In response to the query of what is special about special education, I
can say with some certainty that place is not what makes special education
special or effective. Effective teaching strategies and an individualized
approach are the more critical ingredients in special education, and neither of
these is associated solely with one particular environment. Educators must also
remember that research has shown that typical general education environments
are not supportive places in which to implement what we know to be effective
teaching strategies for students with disabilities (e.g., Zigmond, 1996).
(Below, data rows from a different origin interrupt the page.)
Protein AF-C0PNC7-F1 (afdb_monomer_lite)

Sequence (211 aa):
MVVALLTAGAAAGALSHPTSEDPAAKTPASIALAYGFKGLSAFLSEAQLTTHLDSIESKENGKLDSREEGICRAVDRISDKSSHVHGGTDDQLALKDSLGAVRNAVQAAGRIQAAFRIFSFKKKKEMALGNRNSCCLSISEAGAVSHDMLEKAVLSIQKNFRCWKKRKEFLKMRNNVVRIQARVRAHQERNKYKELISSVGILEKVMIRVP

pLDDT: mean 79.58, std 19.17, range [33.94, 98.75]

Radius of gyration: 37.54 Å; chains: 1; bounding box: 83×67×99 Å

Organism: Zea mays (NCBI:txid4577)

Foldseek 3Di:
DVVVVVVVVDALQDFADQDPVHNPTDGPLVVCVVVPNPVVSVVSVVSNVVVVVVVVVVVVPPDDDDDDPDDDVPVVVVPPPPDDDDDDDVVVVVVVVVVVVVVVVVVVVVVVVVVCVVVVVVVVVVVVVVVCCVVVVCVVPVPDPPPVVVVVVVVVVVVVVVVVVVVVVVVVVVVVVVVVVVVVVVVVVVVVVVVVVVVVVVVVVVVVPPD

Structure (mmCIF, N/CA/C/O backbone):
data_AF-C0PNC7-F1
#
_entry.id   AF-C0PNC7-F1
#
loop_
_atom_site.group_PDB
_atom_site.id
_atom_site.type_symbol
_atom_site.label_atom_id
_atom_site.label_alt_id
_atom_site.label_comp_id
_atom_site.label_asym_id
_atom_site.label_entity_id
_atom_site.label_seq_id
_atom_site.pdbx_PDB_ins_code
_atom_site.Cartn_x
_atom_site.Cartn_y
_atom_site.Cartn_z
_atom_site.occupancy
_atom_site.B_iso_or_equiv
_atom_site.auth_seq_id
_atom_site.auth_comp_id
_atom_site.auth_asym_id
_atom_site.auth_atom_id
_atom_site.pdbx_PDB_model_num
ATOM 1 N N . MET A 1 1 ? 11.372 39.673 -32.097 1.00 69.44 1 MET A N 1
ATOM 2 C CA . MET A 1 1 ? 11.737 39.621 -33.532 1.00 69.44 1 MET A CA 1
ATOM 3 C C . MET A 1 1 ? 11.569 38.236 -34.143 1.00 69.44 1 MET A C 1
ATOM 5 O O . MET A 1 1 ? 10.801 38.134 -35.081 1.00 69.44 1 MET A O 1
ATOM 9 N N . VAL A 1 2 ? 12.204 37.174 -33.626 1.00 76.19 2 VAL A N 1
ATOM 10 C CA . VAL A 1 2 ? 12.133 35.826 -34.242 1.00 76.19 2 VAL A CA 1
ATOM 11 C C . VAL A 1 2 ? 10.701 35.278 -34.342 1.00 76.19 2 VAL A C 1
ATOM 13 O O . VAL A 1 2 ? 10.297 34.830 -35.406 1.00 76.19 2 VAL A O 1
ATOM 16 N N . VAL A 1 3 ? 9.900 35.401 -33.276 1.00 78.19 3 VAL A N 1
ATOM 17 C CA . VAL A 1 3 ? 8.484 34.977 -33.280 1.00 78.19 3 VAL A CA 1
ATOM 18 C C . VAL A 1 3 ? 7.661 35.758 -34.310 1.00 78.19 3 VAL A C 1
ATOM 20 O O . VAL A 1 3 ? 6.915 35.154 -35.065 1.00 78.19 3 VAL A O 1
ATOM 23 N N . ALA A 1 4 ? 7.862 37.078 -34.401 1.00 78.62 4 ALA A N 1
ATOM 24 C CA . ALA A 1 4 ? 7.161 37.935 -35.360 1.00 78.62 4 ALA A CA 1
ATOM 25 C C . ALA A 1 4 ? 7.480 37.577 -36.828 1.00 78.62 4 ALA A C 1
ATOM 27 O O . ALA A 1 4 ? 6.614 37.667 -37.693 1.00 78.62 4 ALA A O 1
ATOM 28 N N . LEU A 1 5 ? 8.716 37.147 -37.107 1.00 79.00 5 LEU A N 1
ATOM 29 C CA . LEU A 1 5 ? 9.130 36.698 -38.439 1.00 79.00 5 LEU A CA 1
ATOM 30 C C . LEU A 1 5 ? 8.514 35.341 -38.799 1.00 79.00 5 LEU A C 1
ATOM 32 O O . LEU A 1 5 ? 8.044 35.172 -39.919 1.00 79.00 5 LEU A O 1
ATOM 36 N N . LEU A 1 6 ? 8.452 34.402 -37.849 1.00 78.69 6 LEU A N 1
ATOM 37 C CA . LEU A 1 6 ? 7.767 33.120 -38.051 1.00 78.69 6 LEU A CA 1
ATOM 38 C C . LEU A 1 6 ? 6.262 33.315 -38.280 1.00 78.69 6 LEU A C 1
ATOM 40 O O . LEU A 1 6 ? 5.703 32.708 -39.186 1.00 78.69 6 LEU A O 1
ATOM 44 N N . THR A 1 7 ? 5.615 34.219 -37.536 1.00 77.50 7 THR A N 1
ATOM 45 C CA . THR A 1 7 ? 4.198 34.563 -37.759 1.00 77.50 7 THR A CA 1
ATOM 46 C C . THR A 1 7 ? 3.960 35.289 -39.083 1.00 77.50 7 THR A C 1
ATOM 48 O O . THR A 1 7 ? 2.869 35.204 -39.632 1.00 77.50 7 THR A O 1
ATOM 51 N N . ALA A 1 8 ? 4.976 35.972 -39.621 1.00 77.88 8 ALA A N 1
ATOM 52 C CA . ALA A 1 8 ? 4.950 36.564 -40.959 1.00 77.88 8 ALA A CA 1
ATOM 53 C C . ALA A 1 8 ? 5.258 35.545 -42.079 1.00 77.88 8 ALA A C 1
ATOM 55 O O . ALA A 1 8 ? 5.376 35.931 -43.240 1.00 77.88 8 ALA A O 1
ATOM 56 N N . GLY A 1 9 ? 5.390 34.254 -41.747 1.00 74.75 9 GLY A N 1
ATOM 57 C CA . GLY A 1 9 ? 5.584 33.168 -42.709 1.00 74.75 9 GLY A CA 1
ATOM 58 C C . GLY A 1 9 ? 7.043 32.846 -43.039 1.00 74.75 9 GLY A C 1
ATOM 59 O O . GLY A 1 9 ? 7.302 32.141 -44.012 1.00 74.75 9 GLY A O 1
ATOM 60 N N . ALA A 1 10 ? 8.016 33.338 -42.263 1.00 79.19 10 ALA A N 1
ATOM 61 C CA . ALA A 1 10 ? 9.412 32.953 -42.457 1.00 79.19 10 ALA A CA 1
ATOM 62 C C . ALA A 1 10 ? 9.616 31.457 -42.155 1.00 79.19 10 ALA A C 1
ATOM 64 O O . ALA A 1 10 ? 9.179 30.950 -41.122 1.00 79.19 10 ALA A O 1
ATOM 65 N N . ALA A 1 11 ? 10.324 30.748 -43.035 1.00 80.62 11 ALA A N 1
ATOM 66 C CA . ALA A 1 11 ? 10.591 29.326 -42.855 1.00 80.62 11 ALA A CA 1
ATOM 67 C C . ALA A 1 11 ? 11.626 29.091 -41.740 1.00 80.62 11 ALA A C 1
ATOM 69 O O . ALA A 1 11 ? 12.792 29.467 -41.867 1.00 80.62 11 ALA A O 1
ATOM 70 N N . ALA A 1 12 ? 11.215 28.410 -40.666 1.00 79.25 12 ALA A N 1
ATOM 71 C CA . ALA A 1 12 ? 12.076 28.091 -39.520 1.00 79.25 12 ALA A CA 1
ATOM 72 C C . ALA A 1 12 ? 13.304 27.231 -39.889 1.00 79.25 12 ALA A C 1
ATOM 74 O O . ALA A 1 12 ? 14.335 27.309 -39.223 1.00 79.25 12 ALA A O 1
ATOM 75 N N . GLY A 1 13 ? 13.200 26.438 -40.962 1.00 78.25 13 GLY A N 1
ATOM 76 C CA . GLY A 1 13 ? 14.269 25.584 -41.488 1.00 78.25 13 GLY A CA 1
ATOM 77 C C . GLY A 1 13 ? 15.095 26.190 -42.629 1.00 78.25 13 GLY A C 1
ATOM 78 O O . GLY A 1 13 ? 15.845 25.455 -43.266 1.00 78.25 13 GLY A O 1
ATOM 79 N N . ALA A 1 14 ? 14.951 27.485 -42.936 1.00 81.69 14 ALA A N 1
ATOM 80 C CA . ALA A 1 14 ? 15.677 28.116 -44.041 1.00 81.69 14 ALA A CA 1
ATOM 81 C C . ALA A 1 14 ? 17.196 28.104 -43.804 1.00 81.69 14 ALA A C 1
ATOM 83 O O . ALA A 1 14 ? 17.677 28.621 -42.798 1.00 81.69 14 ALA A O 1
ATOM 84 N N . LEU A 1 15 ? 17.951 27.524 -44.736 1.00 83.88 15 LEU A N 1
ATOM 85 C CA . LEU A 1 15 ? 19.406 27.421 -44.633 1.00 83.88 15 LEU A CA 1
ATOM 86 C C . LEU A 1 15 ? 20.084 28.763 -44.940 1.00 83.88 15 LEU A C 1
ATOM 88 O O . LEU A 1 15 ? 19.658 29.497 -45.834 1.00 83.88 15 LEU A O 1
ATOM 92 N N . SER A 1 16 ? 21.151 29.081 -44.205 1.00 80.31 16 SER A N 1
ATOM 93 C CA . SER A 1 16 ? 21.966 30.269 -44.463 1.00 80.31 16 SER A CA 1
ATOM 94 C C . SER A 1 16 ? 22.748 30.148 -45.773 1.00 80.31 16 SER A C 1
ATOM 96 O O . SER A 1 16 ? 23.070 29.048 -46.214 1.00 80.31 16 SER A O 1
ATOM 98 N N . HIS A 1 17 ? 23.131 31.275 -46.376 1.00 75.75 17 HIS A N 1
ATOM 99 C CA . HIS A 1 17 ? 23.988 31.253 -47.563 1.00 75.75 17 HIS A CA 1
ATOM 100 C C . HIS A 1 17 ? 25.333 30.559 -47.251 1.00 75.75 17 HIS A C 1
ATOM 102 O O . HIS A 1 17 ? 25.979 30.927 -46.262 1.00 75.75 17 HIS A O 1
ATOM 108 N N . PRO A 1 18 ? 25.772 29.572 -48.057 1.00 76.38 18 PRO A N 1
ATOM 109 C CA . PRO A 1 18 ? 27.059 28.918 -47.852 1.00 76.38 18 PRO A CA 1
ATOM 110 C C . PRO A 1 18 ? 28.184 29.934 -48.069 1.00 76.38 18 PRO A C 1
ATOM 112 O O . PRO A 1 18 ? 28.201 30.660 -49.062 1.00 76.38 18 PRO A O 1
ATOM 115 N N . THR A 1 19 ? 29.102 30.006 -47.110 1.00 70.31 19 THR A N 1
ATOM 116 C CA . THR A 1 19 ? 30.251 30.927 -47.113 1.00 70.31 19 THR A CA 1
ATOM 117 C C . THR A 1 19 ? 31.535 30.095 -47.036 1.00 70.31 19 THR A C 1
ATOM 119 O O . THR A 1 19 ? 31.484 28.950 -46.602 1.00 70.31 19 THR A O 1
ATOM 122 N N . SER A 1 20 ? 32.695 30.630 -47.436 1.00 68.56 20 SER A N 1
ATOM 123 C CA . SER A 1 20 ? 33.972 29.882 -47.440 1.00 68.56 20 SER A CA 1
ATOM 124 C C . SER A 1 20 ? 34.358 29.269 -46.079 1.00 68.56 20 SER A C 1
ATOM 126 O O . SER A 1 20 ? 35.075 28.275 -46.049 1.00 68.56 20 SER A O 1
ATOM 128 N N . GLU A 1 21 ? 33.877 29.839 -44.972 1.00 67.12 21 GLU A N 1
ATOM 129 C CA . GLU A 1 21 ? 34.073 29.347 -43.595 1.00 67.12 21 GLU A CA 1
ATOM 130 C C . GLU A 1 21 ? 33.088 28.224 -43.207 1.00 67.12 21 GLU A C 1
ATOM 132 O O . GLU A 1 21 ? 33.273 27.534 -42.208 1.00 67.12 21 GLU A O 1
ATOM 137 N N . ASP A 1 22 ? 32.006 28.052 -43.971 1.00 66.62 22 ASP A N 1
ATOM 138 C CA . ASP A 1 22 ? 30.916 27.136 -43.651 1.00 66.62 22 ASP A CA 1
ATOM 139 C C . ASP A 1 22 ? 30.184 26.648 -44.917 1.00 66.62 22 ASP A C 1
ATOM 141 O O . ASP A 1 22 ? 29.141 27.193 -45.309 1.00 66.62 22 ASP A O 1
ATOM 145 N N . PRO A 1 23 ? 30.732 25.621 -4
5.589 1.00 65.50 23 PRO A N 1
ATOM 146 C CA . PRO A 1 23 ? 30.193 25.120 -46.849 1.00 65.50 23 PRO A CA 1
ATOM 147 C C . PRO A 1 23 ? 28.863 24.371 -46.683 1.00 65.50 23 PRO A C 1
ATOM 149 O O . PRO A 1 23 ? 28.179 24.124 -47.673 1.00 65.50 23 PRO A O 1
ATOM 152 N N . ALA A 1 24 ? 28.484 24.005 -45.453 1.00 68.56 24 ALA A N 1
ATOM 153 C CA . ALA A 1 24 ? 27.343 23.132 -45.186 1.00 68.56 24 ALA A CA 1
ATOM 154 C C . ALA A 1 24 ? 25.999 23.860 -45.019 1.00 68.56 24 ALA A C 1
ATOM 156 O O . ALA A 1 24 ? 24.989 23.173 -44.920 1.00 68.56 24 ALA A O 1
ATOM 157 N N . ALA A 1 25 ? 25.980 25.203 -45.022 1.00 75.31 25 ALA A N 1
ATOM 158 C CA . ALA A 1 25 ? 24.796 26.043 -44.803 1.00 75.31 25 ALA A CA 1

Considering the research evidence to date, it is clear that placement
decisions must continue to be made by determining whether a particular
placement option will support the effective instructional practices that are
required for a particular child to achieve his or her individual objectives and
goals. The search for the best place in which to receive special education
services has tended to be fueled by passion and principle, rather than by
reason and rationality. Until educators are ready to say that receiving special
education services in a particular setting is good for some students with
disabilities but not for others, that different educational environments are
more conducive to different forms of teaching and learning, that different
students need to learn different things in different ways, and that traditional
group research designs may not capture these individual differences in useful
ways, we may never get beyond the equivocal findings reported here. We may even
fail to realize that, in terms of the best place to receive special education
and related services, we have probably been asking the wrong questions.